• **TASK INPUTS**
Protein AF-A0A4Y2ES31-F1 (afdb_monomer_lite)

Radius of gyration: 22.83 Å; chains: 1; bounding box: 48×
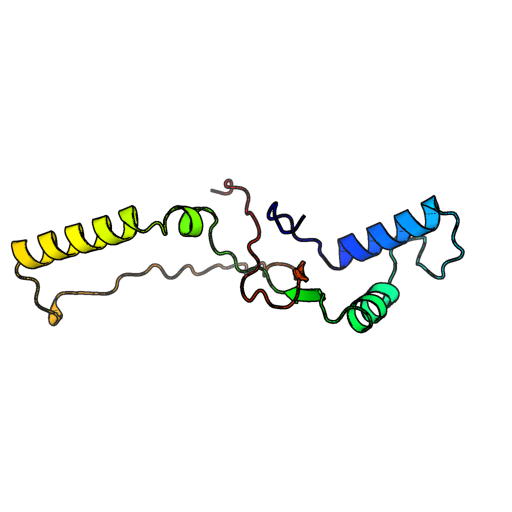22×67 Å

Structure (mmCIF, N/CA/C/O backbone):
data_AF-A0A4Y2ES31-F1
#
_entry.id   AF-A0A4Y2ES31-F1
#
loop_
_atom_site.group_PDB
_atom_site.id
_atom_site.type_symbol
_atom_site.label_atom_id
_atom_site.label_alt_id
_atom_site.label_comp_id
_atom_site.label_asym_id
_atom_site.label_entity_id
_atom_site.label_seq_id
_atom_site.pdbx_PDB_ins_code
_atom_site.Cartn_x
_atom_site.Cartn_y
_atom_site.Cartn_z
_atom_site.occupancy
_atom_site.B_iso_or_equiv
_atom_site.auth_seq_id
_atom_site.auth_comp_id
_atom_site.auth_asym_id
_atom_site.auth_atom_id
_atom_site.pdbx_PDB_model_num
ATOM 1 N N . MET A 1 1 ? 0.758 -10.650 -8.151 1.00 51.62 1 MET A N 1
ATOM 2 C CA . MET A 1 1 ? 1.794 -10.248 -7.170 1.00 51.62 1 MET A CA 1
ATOM 3 C C . MET A 1 1 ? 1.186 -9.476 -6.010 1.00 51.62 1 MET A C 1
ATOM 5 O O . MET A 1 1 ? 1.387 -9.892 -4.880 1.00 51.62 1 MET A O 1
ATOM 9 N N . GLU A 1 2 ? 0.355 -8.462 -6.273 1.00 45.78 2 GLU A N 1
ATOM 10 C CA . GLU A 1 2 ? -0.393 -7.726 -5.235 1.00 45.78 2 GLU A CA 1
ATOM 11 C C . GLU A 1 2 ? -1.270 -8.639 -4.350 1.00 45.78 2 GLU A C 1
ATOM 13 O O . GLU A 1 2 ? -1.254 -8.523 -3.131 1.00 45.78 2 GLU A O 1
ATOM 18 N N . THR A 1 3 ? -1.939 -9.639 -4.939 1.00 47.12 3 THR A N 1
ATOM 19 C CA . THR A 1 3 ? -2.716 -10.669 -4.214 1.00 47.12 3 THR A CA 1
ATOM 20 C C . THR A 1 3 ? -1.885 -11.562 -3.288 1.00 47.12 3 THR A C 1
ATOM 22 O O . THR A 1 3 ? -2.446 -12.237 -2.433 1.00 47.12 3 THR A O 1
ATOM 25 N N . ARG A 1 4 ? -0.555 -11.573 -3.446 1.00 49.41 4 ARG A N 1
ATOM 26 C CA . ARG A 1 4 ? 0.390 -12.306 -2.589 1.00 49.41 4 ARG A CA 1
ATOM 27 C C . ARG A 1 4 ? 1.146 -11.383 -1.625 1.00 49.41 4 ARG A C 1
ATOM 29 O O . ARG A 1 4 ? 2.083 -11.843 -0.989 1.00 49.41 4 ARG A O 1
ATOM 36 N N . LEU A 1 5 ? 0.765 -10.102 -1.528 1.00 54.06 5 LEU A N 1
ATOM 37 C CA . LEU A 1 5 ? 1.349 -9.106 -0.612 1.00 54.06 5 LEU A CA 1
ATOM 38 C C . LEU A 1 5 ? 2.842 -8.797 -0.852 1.00 54.06 5 LEU A C 1
ATOM 40 O O . LEU A 1 5 ? 3.498 -8.186 -0.007 1.00 54.06 5 LEU A O 1
ATOM 44 N N . PHE A 1 6 ? 3.357 -9.163 -2.031 1.00 60.44 6 PHE A N 1
ATOM 45 C CA . PHE A 1 6 ? 4.664 -8.748 -2.539 1.00 60.44 6 PHE A CA 1
ATOM 46 C C . PHE A 1 6 ? 4.466 -7.553 -3.474 1.00 60.44 6 PHE A C 1
ATOM 48 O O . PHE A 1 6 ? 3.983 -7.702 -4.601 1.00 60.44 6 PHE A O 1
ATOM 55 N N . GLY A 1 7 ? 4.785 -6.357 -2.979 1.00 66.12 7 GLY A N 1
ATOM 56 C CA . GLY A 1 7 ? 4.729 -5.127 -3.763 1.00 66.12 7 GLY A CA 1
ATOM 57 C C . GLY A 1 7 ? 5.970 -4.972 -4.637 1.00 66.12 7 GLY A C 1
ATOM 58 O O . GLY A 1 7 ? 7.085 -5.104 -4.143 1.00 66.12 7 GLY A O 1
ATOM 59 N N . LEU A 1 8 ? 5.775 -4.666 -5.921 1.00 77.00 8 LEU A N 1
ATOM 60 C CA . LEU A 1 8 ? 6.864 -4.280 -6.818 1.00 77.00 8 LEU A CA 1
ATOM 61 C C . LEU A 1 8 ? 7.225 -2.819 -6.566 1.00 77.00 8 LEU A C 1
ATOM 63 O O . LEU A 1 8 ? 6.356 -1.943 -6.617 1.00 77.00 8 LEU A O 1
ATOM 67 N N . THR A 1 9 ? 8.496 -2.537 -6.305 1.00 81.31 9 THR A N 1
ATOM 68 C CA . THR A 1 9 ? 8.981 -1.159 -6.237 1.00 81.31 9 THR A CA 1
ATOM 69 C C . THR A 1 9 ? 9.240 -0.606 -7.638 1.00 81.31 9 THR A C 1
ATOM 71 O O . THR A 1 9 ? 9.337 -1.333 -8.627 1.00 81.31 9 THR A O 1
ATOM 74 N N . MET A 1 10 ? 9.408 0.715 -7.725 1.00 81.06 10 MET A N 1
ATOM 75 C CA . MET A 1 10 ? 9.856 1.366 -8.960 1.00 81.06 10 MET A CA 1
ATOM 76 C C . MET A 1 10 ? 11.182 0.789 -9.462 1.00 81.06 10 MET A C 1
ATOM 78 O O . MET A 1 10 ? 11.376 0.685 -10.664 1.00 81.06 10 MET A O 1
ATOM 82 N N . ILE A 1 11 ? 12.092 0.419 -8.559 1.00 83.12 11 ILE A N 1
ATOM 83 C CA . ILE A 1 11 ? 13.406 -0.123 -8.919 1.00 83.12 11 ILE A CA 1
ATOM 84 C C . ILE A 1 11 ? 13.239 -1.506 -9.552 1.00 83.12 11 ILE A C 1
ATOM 86 O O . ILE A 1 11 ? 13.764 -1.741 -10.639 1.00 83.12 11 ILE A O 1
ATOM 90 N N . ASP A 1 12 ? 12.417 -2.364 -8.947 1.00 83.94 12 ASP A N 1
ATOM 91 C CA . ASP A 1 12 ? 12.154 -3.715 -9.457 1.00 83.94 12 ASP A CA 1
ATOM 92 C C . ASP A 1 12 ? 11.548 -3.673 -10.863 1.00 83.94 12 ASP A C 1
ATOM 94 O O . ASP A 1 12 ? 12.000 -4.375 -11.767 1.00 83.94 12 ASP A O 1
ATOM 98 N N . CYS A 1 13 ? 10.569 -2.792 -11.092 1.00 84.94 13 CYS A N 1
ATOM 99 C CA . CYS A 1 13 ? 9.968 -2.631 -12.416 1.00 84.94 13 CYS A CA 1
ATOM 100 C C . CYS A 1 13 ? 10.958 -2.118 -13.466 1.00 84.94 13 CYS A C 1
ATOM 102 O O . CYS A 1 13 ? 10.885 -2.537 -14.621 1.00 84.94 13 CYS A O 1
ATOM 104 N N . ARG A 1 14 ? 11.905 -1.253 -13.087 1.00 87.81 14 ARG A N 1
ATOM 105 C CA . ARG A 1 14 ? 12.951 -0.776 -14.003 1.00 87.81 14 ARG A CA 1
ATOM 106 C C . ARG A 1 14 ? 13.922 -1.884 -14.404 1.00 87.81 14 ARG A C 1
ATOM 108 O O . ARG A 1 14 ? 14.317 -1.925 -15.567 1.00 87.81 14 ARG A O 1
ATOM 115 N N . HIS A 1 15 ? 14.288 -2.768 -13.477 1.00 86.94 15 HIS A N 1
ATOM 116 C CA . HIS A 1 15 ? 15.118 -3.935 -13.783 1.00 86.94 15 HIS A CA 1
ATOM 117 C C . HIS A 1 15 ? 14.368 -4.955 -14.643 1.00 86.94 15 HIS A C 1
ATOM 119 O O . HIS A 1 15 ? 14.906 -5.432 -15.639 1.00 86.94 15 HIS A O 1
ATOM 125 N N . LEU A 1 16 ? 13.103 -5.239 -14.321 1.00 86.94 16 LEU A N 1
ATOM 126 C CA . LEU A 1 16 ? 12.267 -6.151 -15.108 1.00 86.94 16 LEU A CA 1
ATOM 127 C C . LEU A 1 16 ? 12.095 -5.671 -16.552 1.00 86.94 16 LEU A C 1
ATOM 129 O O . LEU A 1 16 ? 12.185 -6.470 -17.480 1.00 86.94 16 LEU A O 1
ATOM 133 N N . ALA A 1 17 ? 11.885 -4.369 -16.755 1.00 87.25 17 ALA A N 1
ATOM 134 C CA . ALA A 1 17 ? 11.767 -3.793 -18.090 1.00 87.25 17 ALA A CA 1
ATOM 135 C C . ALA A 1 17 ? 13.066 -3.925 -18.902 1.00 87.25 17 ALA A C 1
ATOM 137 O O . ALA A 1 17 ? 13.008 -4.240 -20.089 1.00 87.25 17 ALA A O 1
ATOM 138 N N . PHE A 1 18 ? 14.226 -3.736 -18.262 1.00 88.69 18 PHE A N 1
ATOM 139 C CA . PHE A 1 18 ? 15.528 -3.959 -18.892 1.00 88.69 18 PHE A CA 1
ATOM 140 C C . PHE A 1 18 ? 15.716 -5.428 -19.293 1.00 88.69 18 PHE A C 1
ATOM 142 O O . PHE A 1 18 ? 15.979 -5.721 -20.456 1.00 88.69 18 PHE A O 1
ATOM 149 N N . GLN A 1 19 ? 15.492 -6.356 -18.359 1.00 89.00 19 GLN A N 1
ATOM 150 C CA . GLN A 1 19 ? 15.620 -7.796 -18.607 1.00 89.00 19 GLN A CA 1
ATOM 151 C C . GLN A 1 19 ? 14.692 -8.282 -19.723 1.00 89.00 19 GLN A C 1
ATOM 153 O O . GLN A 1 19 ? 15.084 -9.116 -20.536 1.00 89.00 19 GLN A O 1
ATOM 158 N N . LEU A 1 20 ? 13.462 -7.764 -19.777 1.00 89.44 20 LEU A N 1
ATOM 159 C CA . LEU A 1 20 ? 12.509 -8.103 -20.828 1.00 89.44 20 LEU A CA 1
ATOM 160 C C . LEU A 1 20 ? 12.988 -7.621 -22.203 1.00 89.44 20 LEU A C 1
ATOM 162 O O . LEU A 1 20 ? 12.806 -8.326 -23.192 1.00 89.44 20 LEU A O 1
ATOM 166 N N . ALA A 1 21 ? 13.586 -6.433 -22.268 1.00 88.50 21 ALA A N 1
ATOM 167 C CA . ALA A 1 21 ? 14.053 -5.855 -23.517 1.00 88.50 21 ALA A CA 1
ATOM 168 C C . ALA A 1 21 ? 15.301 -6.577 -24.053 1.00 88.50 21 ALA A C 1
ATOM 170 O O . ALA A 1 21 ? 15.318 -6.930 -25.231 1.00 88.50 21 ALA A O 1
ATOM 171 N N . GLU A 1 22 ? 16.262 -6.906 -23.185 1.00 90.44 22 GLU A N 1
ATOM 172 C CA . GLU A 1 22 ? 17.427 -7.738 -23.528 1.00 90.44 22 GLU A CA 1
ATOM 173 C C . GLU A 1 22 ? 16.994 -9.151 -23.960 1.00 90.44 22 GLU A C 1
ATOM 175 O O . GLU A 1 22 ? 17.398 -9.633 -25.014 1.00 90.44 22 GLU A O 1
ATOM 180 N N . LYS A 1 23 ? 16.087 -9.802 -23.214 1.00 91.94 23 LYS A N 1
ATOM 181 C CA . LYS A 1 23 ? 15.598 -11.154 -23.547 1.00 91.94 23 LYS A CA 1
ATOM 182 C C . LYS A 1 23 ? 14.868 -11.213 -24.892 1.00 91.94 23 LYS A C 1
ATOM 184 O O . LYS A 1 23 ? 14.927 -12.231 -25.576 1.00 91.94 23 LYS A O 1
ATOM 189 N N . ASN A 1 24 ? 14.175 -10.138 -25.257 1.00 90.19 24 ASN A N 1
ATOM 190 C CA . ASN A 1 24 ? 13.463 -10.029 -26.528 1.00 90.19 24 ASN A CA 1
ATOM 191 C C . ASN A 1 24 ? 14.323 -9.417 -27.649 1.00 90.19 24 ASN A C 1
ATOM 193 O O . ASN A 1 24 ? 13.793 -9.165 -28.729 1.00 90.19 24 ASN A O 1
ATOM 197 N N . ASN A 1 25 ? 15.621 -9.177 -27.415 1.00 88.38 25 ASN A N 1
ATOM 198 C CA . ASN A 1 25 ? 16.549 -8.542 -28.358 1.00 88.38 25 ASN A CA 1
ATOM 199 C C . ASN A 1 25 ? 16.028 -7.209 -28.929 1.00 88.38 25 ASN A C 1
ATOM 201 O O . ASN A 1 25 ? 16.220 -6.896 -30.105 1.00 88.38 25 ASN A O 1
ATOM 205 N N . LEU A 1 26 ? 15.331 -6.424 -28.106 1.00 87.75 26 LEU A N 1
ATOM 206 C CA . LEU A 1 26 ? 14.794 -5.130 -28.511 1.00 87.75 26 LEU A CA 1
ATOM 207 C C . LEU A 1 26 ? 15.882 -4.060 -28.428 1.00 87.75 26 LEU A C 1
ATOM 209 O O . LEU A 1 26 ? 16.616 -3.976 -27.447 1.00 87.75 26 LEU A O 1
ATOM 213 N N . ILE A 1 27 ? 15.946 -3.180 -29.427 1.00 85.25 27 ILE A N 1
ATOM 214 C CA . ILE A 1 27 ? 16.807 -1.996 -29.355 1.00 85.25 27 ILE A CA 1
ATOM 215 C C . ILE A 1 27 ? 16.203 -1.037 -28.325 1.00 85.25 27 ILE A C 1
ATOM 217 O O . ILE A 1 27 ? 15.064 -0.592 -28.476 1.00 85.25 27 ILE A O 1
ATOM 221 N N . HIS A 1 28 ? 16.963 -0.707 -27.281 1.00 83.62 28 HIS A N 1
ATOM 222 C CA . HIS A 1 28 ? 16.498 0.169 -26.210 1.00 83.62 28 HIS A CA 1
ATOM 223 C C . HIS A 1 28 ? 17.576 1.149 -25.723 1.00 83.62 28 HIS A C 1
ATOM 225 O O . HIS A 1 28 ? 18.752 0.791 -25.658 1.00 83.62 28 HIS A O 1
ATOM 231 N N . PRO A 1 29 ? 17.186 2.359 -25.277 1.00 83.75 29 PRO A N 1
ATOM 232 C CA . PRO A 1 29 ? 18.103 3.362 -24.725 1.00 83.75 29 PRO A CA 1
ATOM 233 C C . PRO A 1 29 ? 18.387 3.165 -23.222 1.00 83.75 29 PRO A C 1
ATOM 235 O O . PRO A 1 29 ? 18.771 4.105 -22.531 1.00 83.75 29 PRO A O 1
ATOM 238 N N . PHE A 1 30 ? 18.112 1.982 -22.665 1.00 88.06 30 PHE A N 1
ATOM 239 C CA . PHE A 1 30 ? 18.280 1.731 -21.231 1.00 88.06 30 PHE A CA 1
ATOM 240 C C . PHE A 1 30 ? 19.750 1.688 -20.806 1.00 88.06 30 PHE A C 1
ATOM 242 O O . PHE A 1 30 ? 20.632 1.342 -21.591 1.00 88.06 30 PHE A O 1
ATOM 249 N N . ASN A 1 31 ? 19.998 2.009 -19.534 1.00 81.38 31 ASN A N 1
ATOM 250 C CA . ASN A 1 31 ? 21.342 2.007 -18.976 1.00 81.38 31 ASN A CA 1
ATOM 251 C C . ASN A 1 31 ? 21.804 0.557 -18.754 1.00 81.38 31 ASN A C 1
ATOM 253 O O . ASN A 1 31 ? 21.196 -0.168 -17.962 1.00 81.38 31 ASN A O 1
ATOM 257 N N . ARG A 1 32 ? 22.869 0.154 -19.458 1.00 81.62 32 ARG A N 1
ATOM 258 C CA . ARG A 1 32 ? 23.445 -1.197 -19.396 1.00 81.62 32 ARG A CA 1
ATOM 259 C C . ARG A 1 32 ? 24.317 -1.427 -18.163 1.00 81.62 32 ARG A C 1
ATOM 261 O O . ARG A 1 32 ? 24.308 -2.539 -17.649 1.00 81.62 32 ARG A O 1
ATOM 268 N N . ASP A 1 33 ? 24.979 -0.392 -17.649 1.00 83.38 33 ASP A N 1
ATOM 269 C CA . ASP A 1 33 ? 25.834 -0.490 -16.457 1.00 83.38 33 ASP A CA 1
ATOM 270 C C . ASP A 1 33 ? 24.997 -0.744 -15.201 1.00 83.38 33 ASP A C 1
ATOM 272 O O . ASP A 1 33 ? 25.326 -1.581 -14.366 1.00 83.38 33 ASP A O 1
ATOM 276 N N . MET A 1 34 ? 23.866 -0.042 -15.089 1.00 79.31 34 MET A N 1
ATOM 277 C CA . MET A 1 34 ? 22.925 -0.214 -13.980 1.00 79.31 34 MET A CA 1
ATOM 278 C C . MET A 1 34 ? 21.872 -1.297 -14.245 1.00 79.31 34 MET A C 1
ATOM 280 O O . MET A 1 34 ? 21.142 -1.654 -13.326 1.00 79.31 34 MET A O 1
ATOM 284 N N . GLN A 1 35 ? 21.762 -1.802 -15.481 1.00 85.44 35 GLN A N 1
ATOM 285 C CA . GLN A 1 35 ? 20.729 -2.751 -15.923 1.00 85.44 35 GLN A CA 1
ATOM 286 C C . GLN A 1 35 ? 19.299 -2.287 -15.594 1.00 85.44 35 GLN A C 1
ATOM 288 O O . GLN A 1 35 ? 18.481 -3.036 -15.051 1.00 85.44 35 GLN A O 1
ATOM 293 N N . MET A 1 36 ? 18.999 -1.016 -15.879 1.00 86.94 36 MET A N 1
ATOM 294 C CA . MET A 1 36 ? 17.744 -0.368 -15.484 1.00 86.94 36 MET A CA 1
ATOM 295 C C . MET A 1 36 ? 17.138 0.487 -16.593 1.00 86.94 36 MET A C 1
ATOM 297 O O . MET A 1 36 ? 17.803 1.306 -17.233 1.00 86.94 36 MET A O 1
ATOM 301 N N . ALA A 1 37 ? 15.817 0.390 -16.729 1.00 82.44 37 ALA A N 1
ATOM 302 C CA . ALA A 1 37 ? 15.023 1.282 -17.562 1.00 82.44 37 ALA A CA 1
ATOM 303 C C . ALA A 1 37 ? 14.726 2.601 -16.814 1.00 82.44 37 ALA A C 1
ATOM 305 O O . ALA A 1 37 ? 13.753 2.687 -16.077 1.00 82.44 37 ALA A O 1
ATOM 306 N N . GLY A 1 38 ? 15.566 3.631 -16.963 1.00 84.75 38 GLY A N 1
ATOM 307 C CA . GLY A 1 38 ? 15.495 4.895 -16.200 1.00 84.75 38 GLY A CA 1
ATOM 308 C C . GLY A 1 38 ? 14.154 5.652 -16.280 1.00 84.75 38 GLY A C 1
ATOM 309 O O . GLY A 1 38 ? 13.237 5.420 -15.479 1.00 84.75 38 GLY A O 1
ATOM 310 N N . ASP A 1 39 ? 14.041 6.586 -17.230 1.00 83.81 39 ASP A N 1
ATOM 311 C CA . ASP A 1 39 ? 12.849 7.439 -17.406 1.00 83.81 39 ASP A CA 1
ATOM 312 C C . ASP A 1 39 ? 11.639 6.697 -17.972 1.00 83.81 39 ASP A C 1
ATOM 314 O O . ASP A 1 39 ? 10.501 7.145 -17.818 1.00 83.81 39 ASP A O 1
ATOM 318 N N . TRP A 1 40 ? 11.866 5.525 -18.567 1.00 88.38 40 TRP A N 1
ATOM 319 C CA . TRP A 1 40 ? 10.820 4.650 -19.094 1.00 88.38 40 TRP A CA 1
ATOM 320 C C . TRP A 1 40 ? 9.672 4.450 -18.098 1.00 88.38 40 TRP A C 1
ATOM 322 O O . TRP A 1 40 ? 8.505 4.535 -18.475 1.00 88.38 40 TRP A O 1
ATOM 332 N N . MET A 1 41 ? 9.991 4.280 -16.811 1.00 85.12 41 MET A N 1
ATOM 333 C CA . MET A 1 41 ? 8.988 4.042 -15.774 1.00 85.12 41 MET A CA 1
ATOM 334 C C . MET A 1 41 ? 8.033 5.231 -15.574 1.00 85.12 41 MET A C 1
ATOM 336 O O . MET A 1 41 ? 6.852 5.038 -15.291 1.00 85.12 41 MET A O 1
ATOM 340 N N . LYS A 1 42 ? 8.512 6.469 -15.755 1.00 83.88 42 LYS A N 1
ATOM 341 C CA . LYS A 1 42 ? 7.677 7.677 -15.659 1.00 83.88 42 LYS A CA 1
ATOM 342 C C . LYS A 1 42 ? 6.655 7.714 -16.797 1.00 83.88 42 LYS A C 1
ATOM 344 O O . LYS A 1 42 ? 5.471 7.935 -16.555 1.00 83.88 42 LYS A O 1
ATOM 349 N N . TYR A 1 43 ? 7.102 7.437 -18.021 1.00 86.94 43 TYR A N 1
ATOM 350 C CA . TYR A 1 43 ? 6.229 7.374 -19.197 1.00 86.94 43 TYR A CA 1
ATOM 351 C C . TYR A 1 43 ? 5.299 6.158 -19.180 1.00 86.94 43 TYR A C 1
ATOM 353 O O . TYR A 1 43 ? 4.193 6.216 -19.709 1.00 86.94 43 TYR A O 1
ATOM 361 N N . PHE A 1 44 ? 5.723 5.052 -18.570 1.00 86.31 44 PHE A N 1
ATOM 362 C CA . PHE A 1 44 ? 4.883 3.878 -18.362 1.00 86.31 44 PHE A CA 1
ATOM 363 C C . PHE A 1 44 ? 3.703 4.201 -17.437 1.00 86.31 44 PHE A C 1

• **AIM OF THE TASK**
Please give again the lines above between the line holding "ATOM 350 C CA" and the line holding "ATOM 353 O O", inclusive, exactly as they are and with nothing added.

• **RESULT FOR THIS TASK**
ATOM 350 C CA . TYR A 1 43 ? 6.229 7.374 -19.197 1.00 86.94 43 TYR A CA 1
ATOM 351 C C . TYR A 1 43 ? 5.299 6.158 -19.180 1.00 86.94 43 TYR A C 1
ATOM 353 O O . TYR A 1 43 ? 4.193 6.216 -19.709 1.00 86.94 43 TYR A O 1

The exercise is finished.